Scheduling Jobs

You schedule one off tasks in Linux using the at command and recurring jobs using the crontab command.


To schedule a one off job type at at the command prompt followed by the time when you want the command to run. For example

 at 19:00
at now+15 minutes
at May 1 07:00

In the first instance the job will be scheduled for 7pm tonight (or tomorrow night if it is already after 7pm). In the second instance the job will run fifteen minutes after you press enter. In the third instance the job will run at 7am on 1st May.

After you enter the at command the at prompt will be returned
You then enter the command(s) to run the job(s) that you want to run just as if you were going to run them immediately. These commands will then be stored to execute at the specified date and time.

Once you have entered all of the details to run the job(s) hold down the ctrl key and press the D key to exit from the at command.

You can check to see what one off tasks are scheduled using the atq command and then remove any that you no longer require using the atrm command. The atrm command requires that you specify the job number of the job to be deleted. You can find out the job number of a job to run at a specific time using the atq command. Job numbers are unique to the user who created them.


Setting up to run the same task at regular intervals is somewhat more involved. In this instance you need to set up a small text file containing the instructions to be executed identifying when each is to be run (eg. mycronfile) and then submit the file to the system using the crontab command (eg. crontab mycronfile).
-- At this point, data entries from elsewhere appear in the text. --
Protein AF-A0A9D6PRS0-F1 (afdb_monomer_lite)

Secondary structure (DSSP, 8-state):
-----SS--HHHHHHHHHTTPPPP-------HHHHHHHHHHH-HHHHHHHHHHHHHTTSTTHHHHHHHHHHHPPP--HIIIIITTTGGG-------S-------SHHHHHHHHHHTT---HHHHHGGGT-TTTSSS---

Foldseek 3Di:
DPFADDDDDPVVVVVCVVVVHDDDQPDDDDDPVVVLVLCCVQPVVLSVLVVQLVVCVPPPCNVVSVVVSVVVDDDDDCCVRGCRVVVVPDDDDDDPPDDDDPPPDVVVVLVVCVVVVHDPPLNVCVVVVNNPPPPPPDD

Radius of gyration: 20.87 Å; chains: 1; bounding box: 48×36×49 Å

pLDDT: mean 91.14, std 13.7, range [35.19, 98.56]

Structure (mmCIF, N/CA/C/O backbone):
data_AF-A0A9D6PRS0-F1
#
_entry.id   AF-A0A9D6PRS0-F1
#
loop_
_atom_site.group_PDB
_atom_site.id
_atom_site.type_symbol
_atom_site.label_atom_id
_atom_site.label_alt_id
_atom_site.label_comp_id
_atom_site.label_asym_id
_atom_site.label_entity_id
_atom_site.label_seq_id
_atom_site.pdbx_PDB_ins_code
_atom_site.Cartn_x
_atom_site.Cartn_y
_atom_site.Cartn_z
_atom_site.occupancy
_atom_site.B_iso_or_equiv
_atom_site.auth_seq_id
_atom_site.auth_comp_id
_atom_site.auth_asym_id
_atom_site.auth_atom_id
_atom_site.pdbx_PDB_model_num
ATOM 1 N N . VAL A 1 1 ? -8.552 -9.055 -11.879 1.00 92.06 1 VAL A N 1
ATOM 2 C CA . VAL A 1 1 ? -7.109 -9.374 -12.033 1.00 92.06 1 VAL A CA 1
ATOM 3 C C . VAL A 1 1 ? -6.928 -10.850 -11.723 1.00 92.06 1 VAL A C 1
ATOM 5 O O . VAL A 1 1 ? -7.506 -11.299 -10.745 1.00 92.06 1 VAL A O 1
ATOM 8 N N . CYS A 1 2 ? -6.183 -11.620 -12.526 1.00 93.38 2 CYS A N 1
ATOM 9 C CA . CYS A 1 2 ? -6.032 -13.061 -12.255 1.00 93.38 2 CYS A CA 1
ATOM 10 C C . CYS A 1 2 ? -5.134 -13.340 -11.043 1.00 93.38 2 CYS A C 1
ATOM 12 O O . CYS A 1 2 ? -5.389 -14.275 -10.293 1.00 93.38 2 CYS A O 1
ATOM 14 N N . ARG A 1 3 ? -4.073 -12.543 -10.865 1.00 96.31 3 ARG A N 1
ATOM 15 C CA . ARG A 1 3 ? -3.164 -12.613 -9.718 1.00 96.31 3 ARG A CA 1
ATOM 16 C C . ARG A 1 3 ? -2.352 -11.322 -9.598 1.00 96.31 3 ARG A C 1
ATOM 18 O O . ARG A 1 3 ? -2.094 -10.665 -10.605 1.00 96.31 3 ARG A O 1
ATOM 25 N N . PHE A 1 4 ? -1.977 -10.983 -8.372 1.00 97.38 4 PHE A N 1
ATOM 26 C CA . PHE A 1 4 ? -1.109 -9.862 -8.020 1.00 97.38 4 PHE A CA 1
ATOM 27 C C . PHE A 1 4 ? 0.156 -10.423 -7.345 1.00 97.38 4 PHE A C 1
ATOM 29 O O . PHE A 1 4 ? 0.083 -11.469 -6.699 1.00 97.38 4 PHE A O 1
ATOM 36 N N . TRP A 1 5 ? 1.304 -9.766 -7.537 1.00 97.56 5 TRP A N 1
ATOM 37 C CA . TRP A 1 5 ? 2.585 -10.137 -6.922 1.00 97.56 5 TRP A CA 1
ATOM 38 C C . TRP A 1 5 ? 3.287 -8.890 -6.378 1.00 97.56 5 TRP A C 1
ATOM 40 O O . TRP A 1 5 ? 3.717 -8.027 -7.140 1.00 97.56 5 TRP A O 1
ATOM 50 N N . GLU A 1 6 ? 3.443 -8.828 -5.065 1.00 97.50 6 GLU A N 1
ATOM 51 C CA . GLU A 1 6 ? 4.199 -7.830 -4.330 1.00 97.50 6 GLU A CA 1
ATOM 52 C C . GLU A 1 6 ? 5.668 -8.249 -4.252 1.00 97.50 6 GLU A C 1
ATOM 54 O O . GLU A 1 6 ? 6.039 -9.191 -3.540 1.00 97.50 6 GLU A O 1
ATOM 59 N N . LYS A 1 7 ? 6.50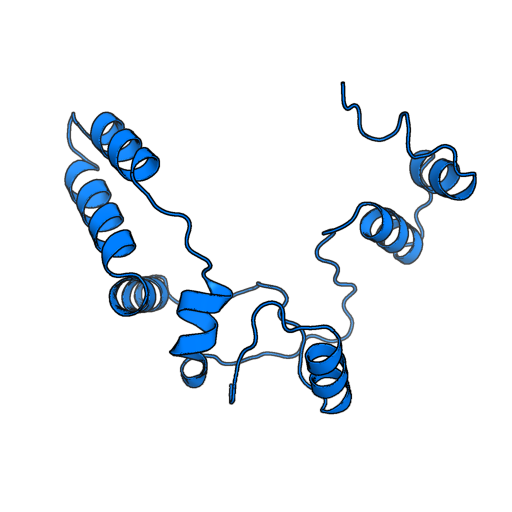7 -7.497 -4.973 1.00 95.06 7 LYS A N 1
ATOM 60 C CA . LYS A 1 7 ? 7.975 -7.617 -4.971 1.00 95.06 7 LYS A CA 1
ATOM 61 C C . LYS A 1 7 ? 8.460 -9.066 -5.184 1.00 95.06 7 LYS A C 1
ATOM 63 O O . LYS A 1 7 ? 9.107 -9.634 -4.301 1.00 95.06 7 LYS A O 1
ATOM 68 N N . PRO A 1 8 ? 8.145 -9.685 -6.341 1.00 96.69 8 PRO A N 1
ATOM 69 C CA . PRO A 1 8 ? 8.641 -11.019 -6.665 1.00 96.69 8 PRO A CA 1
ATOM 70 C C . PRO A 1 8 ? 10.168 -11.028 -6.830 1.00 96.69 8 PRO A C 1
ATOM 72 O O . PRO A 1 8 ? 10.781 -10.004 -7.137 1.00 96.69 8 PRO A O 1
ATOM 75 N N . ASP A 1 9 ? 10.786 -12.204 -6.698 1.00 97.44 9 ASP A N 1
ATOM 76 C CA . ASP A 1 9 ? 12.207 -12.377 -7.003 1.00 97.44 9 ASP A CA 1
ATOM 77 C C . ASP A 1 9 ? 12.515 -12.049 -8.476 1.00 97.44 9 ASP A C 1
ATOM 79 O O . ASP A 1 9 ? 11.644 -12.093 -9.353 1.00 97.44 9 ASP A O 1
ATOM 83 N N . ARG A 1 10 ? 13.788 -11.768 -8.776 1.00 97.06 10 ARG A N 1
ATOM 84 C CA . ARG A 1 10 ? 14.241 -11.352 -10.113 1.00 97.06 10 ARG A CA 1
ATOM 85 C C . ARG A 1 10 ? 13.860 -12.339 -11.221 1.00 97.06 10 ARG A C 1
ATOM 87 O O . ARG A 1 10 ? 13.553 -11.917 -12.337 1.00 97.06 10 ARG A O 1
ATOM 94 N N . GLY A 1 11 ? 13.908 -13.642 -10.947 1.00 98.31 11 GLY A N 1
ATOM 95 C CA . GLY A 1 11 ? 13.550 -14.673 -11.919 1.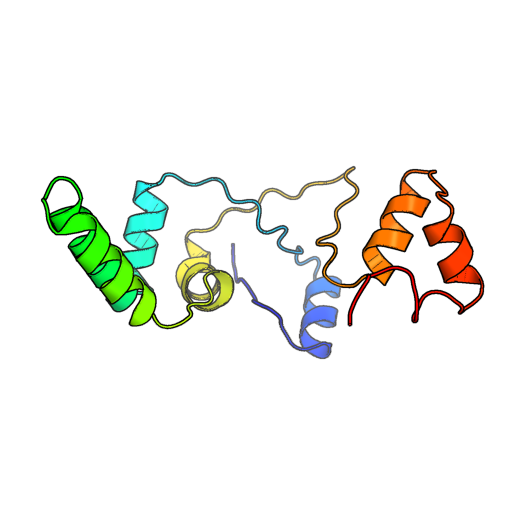00 98.31 11 GLY A CA 1
ATOM 96 C C . GLY A 1 11 ? 12.057 -14.646 -12.229 1.00 98.31 11 GLY A C 1
ATOM 97 O O . GLY A 1 11 ? 11.659 -14.662 -13.395 1.00 98.31 11 GLY A O 1
ATOM 98 N N . THR A 1 12 ? 11.231 -14.540 -11.191 1.00 97.56 12 THR A N 1
ATOM 99 C CA . THR A 1 12 ? 9.778 -14.398 -11.325 1.00 97.56 12 THR A CA 1
ATOM 100 C C . THR A 1 12 ? 9.394 -13.094 -12.022 1.00 97.56 12 THR A C 1
ATOM 102 O O . THR A 1 12 ? 8.612 -13.140 -12.970 1.00 97.56 12 THR A O 1
ATOM 105 N N . ALA A 1 13 ? 9.992 -11.958 -11.651 1.00 97.31 13 ALA A N 1
ATOM 106 C CA . ALA A 1 13 ? 9.744 -10.662 -12.285 1.00 97.31 13 ALA A CA 1
ATOM 107 C C . ALA A 1 13 ? 9.996 -10.699 -13.804 1.00 97.31 13 ALA A C 1
ATOM 109 O O . ALA A 1 13 ? 9.146 -10.273 -14.585 1.00 97.31 13 ALA A O 1
ATOM 110 N N . ARG A 1 14 ? 11.116 -11.296 -14.240 1.00 97.56 14 ARG A N 1
ATOM 111 C CA . ARG A 1 14 ? 11.438 -11.471 -15.670 1.00 97.56 14 ARG A CA 1
ATOM 112 C C . ARG A 1 14 ? 10.389 -12.296 -16.412 1.00 97.56 14 ARG A C 1
ATOM 114 O O . ARG A 1 14 ? 9.991 -11.927 -17.513 1.00 97.56 14 ARG A O 1
ATOM 121 N N . ARG A 1 15 ? 9.927 -13.399 -15.813 1.00 98.12 15 ARG A N 1
ATOM 122 C CA . ARG A 1 15 ? 8.882 -14.243 -16.415 1.00 98.12 15 ARG A CA 1
ATOM 123 C C . ARG A 1 15 ? 7.544 -13.515 -16.513 1.00 98.12 15 ARG A C 1
ATOM 125 O O . ARG A 1 15 ? 6.857 -13.671 -17.514 1.00 98.12 15 ARG A O 1
ATOM 132 N N . LEU A 1 16 ? 7.169 -12.743 -15.494 1.00 97.25 16 LEU A N 1
ATOM 133 C CA . LEU A 1 16 ? 5.938 -11.948 -15.507 1.00 97.25 16 LEU A CA 1
ATOM 134 C C . LEU A 1 16 ? 5.996 -10.874 -16.600 1.00 97.25 16 LEU A C 1
ATOM 136 O O . LEU A 1 16 ? 5.063 -10.767 -17.392 1.00 97.25 16 LEU A O 1
ATOM 140 N N . PHE A 1 17 ? 7.117 -10.158 -16.708 1.00 95.75 17 PHE A N 1
ATOM 141 C CA . PHE A 1 17 ? 7.330 -9.167 -17.763 1.00 95.75 17 PHE A CA 1
ATOM 142 C C . PHE A 1 17 ? 7.226 -9.785 -19.165 1.00 95.75 17 PHE A C 1
ATOM 144 O O . PHE A 1 17 ? 6.471 -9.297 -20.002 1.00 95.75 17 PHE A O 1
ATOM 151 N N . ALA A 1 18 ? 7.893 -10.921 -19.401 1.00 97.62 18 ALA A N 1
ATOM 152 C CA . ALA A 1 18 ? 7.832 -11.633 -20.682 1.00 97.62 18 ALA A CA 1
ATOM 153 C C . ALA A 1 18 ? 6.418 -12.128 -21.047 1.00 97.62 18 ALA A C 1
ATOM 155 O O . ALA A 1 18 ? 6.119 -12.342 -22.217 1.00 97.62 18 ALA A O 1
ATOM 156 N N . ARG A 1 19 ? 5.538 -12.306 -20.054 1.00 97.06 19 ARG A N 1
ATOM 157 C CA . ARG A 1 19 ? 4.134 -12.702 -20.239 1.00 97.06 19 ARG A CA 1
ATOM 158 C C . ARG A 1 19 ? 3.181 -11.513 -20.400 1.00 97.06 19 ARG A C 1
ATOM 160 O O . ARG A 1 19 ? 1.971 -11.722 -20.415 1.00 97.06 19 ARG A O 1
ATOM 167 N N . GLY A 1 20 ? 3.701 -10.288 -20.485 1.00 95.50 20 GLY A N 1
ATOM 168 C CA . GLY A 1 20 ? 2.890 -9.077 -20.607 1.00 95.50 20 GLY A CA 1
ATOM 169 C C . GLY A 1 20 ? 2.165 -8.686 -19.317 1.00 95.50 20 GLY A C 1
ATOM 170 O O . GLY A 1 20 ? 1.162 -7.977 -19.372 1.00 95.50 20 GLY A O 1
ATOM 171 N N . CYS A 1 21 ? 2.628 -9.150 -18.149 1.00 96.50 21 CYS A N 1
ATOM 172 C CA . CYS A 1 21 ? 2.104 -8.653 -16.880 1.00 96.50 21 CYS A CA 1
ATOM 173 C C . CYS A 1 21 ? 2.467 -7.174 -16.684 1.00 96.50 21 CYS A C 1
ATOM 175 O O . CYS A 1 21 ? 3.521 -6.710 -17.116 1.00 96.50 21 CYS A O 1
ATOM 177 N N . LEU A 1 22 ? 1.589 -6.450 -15.993 1.00 95.50 22 LEU A N 1
ATOM 178 C CA . LEU A 1 22 ? 1.731 -5.018 -15.743 1.00 95.50 22 LEU A CA 1
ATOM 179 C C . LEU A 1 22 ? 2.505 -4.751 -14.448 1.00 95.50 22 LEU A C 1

You can find examples of the layout of the file that you need to create on the man crontab pages. The file can contain environment variables such as SHELL= (which identifies which command shell to use) and MAILTO= (which identifies where to send the results). The file must also contain the commands that are to be executed on a regular basis.

Each command is preceded by five fields which identify the minute (0 - 59), hour (0 - 23), day (1 - 31), month (1 - 12 or first three characters), and day of the week (0 - 7 where 0 and 7 both = Sunday or first three characters) on which the command is to be executed. Each of these fields may also be set to asterisk (*) which means that all possible values will be used for the field. Multiple values may also be specified by separating them with commas. The following are some examples of these field combinations and what they mean:

1 0 * * * means run at one minute after midnight every day
0 12 1 * * means run at midday on the first of each month
15 18 * * 1 means run at 6:15pm every Monday
0 12 1 2,4,6,8,10,12 * means run at midday on the first of February, April, June, August, October, and December

In each case these five fields are then followed by the command that is to be executed at the specified date/time intervals.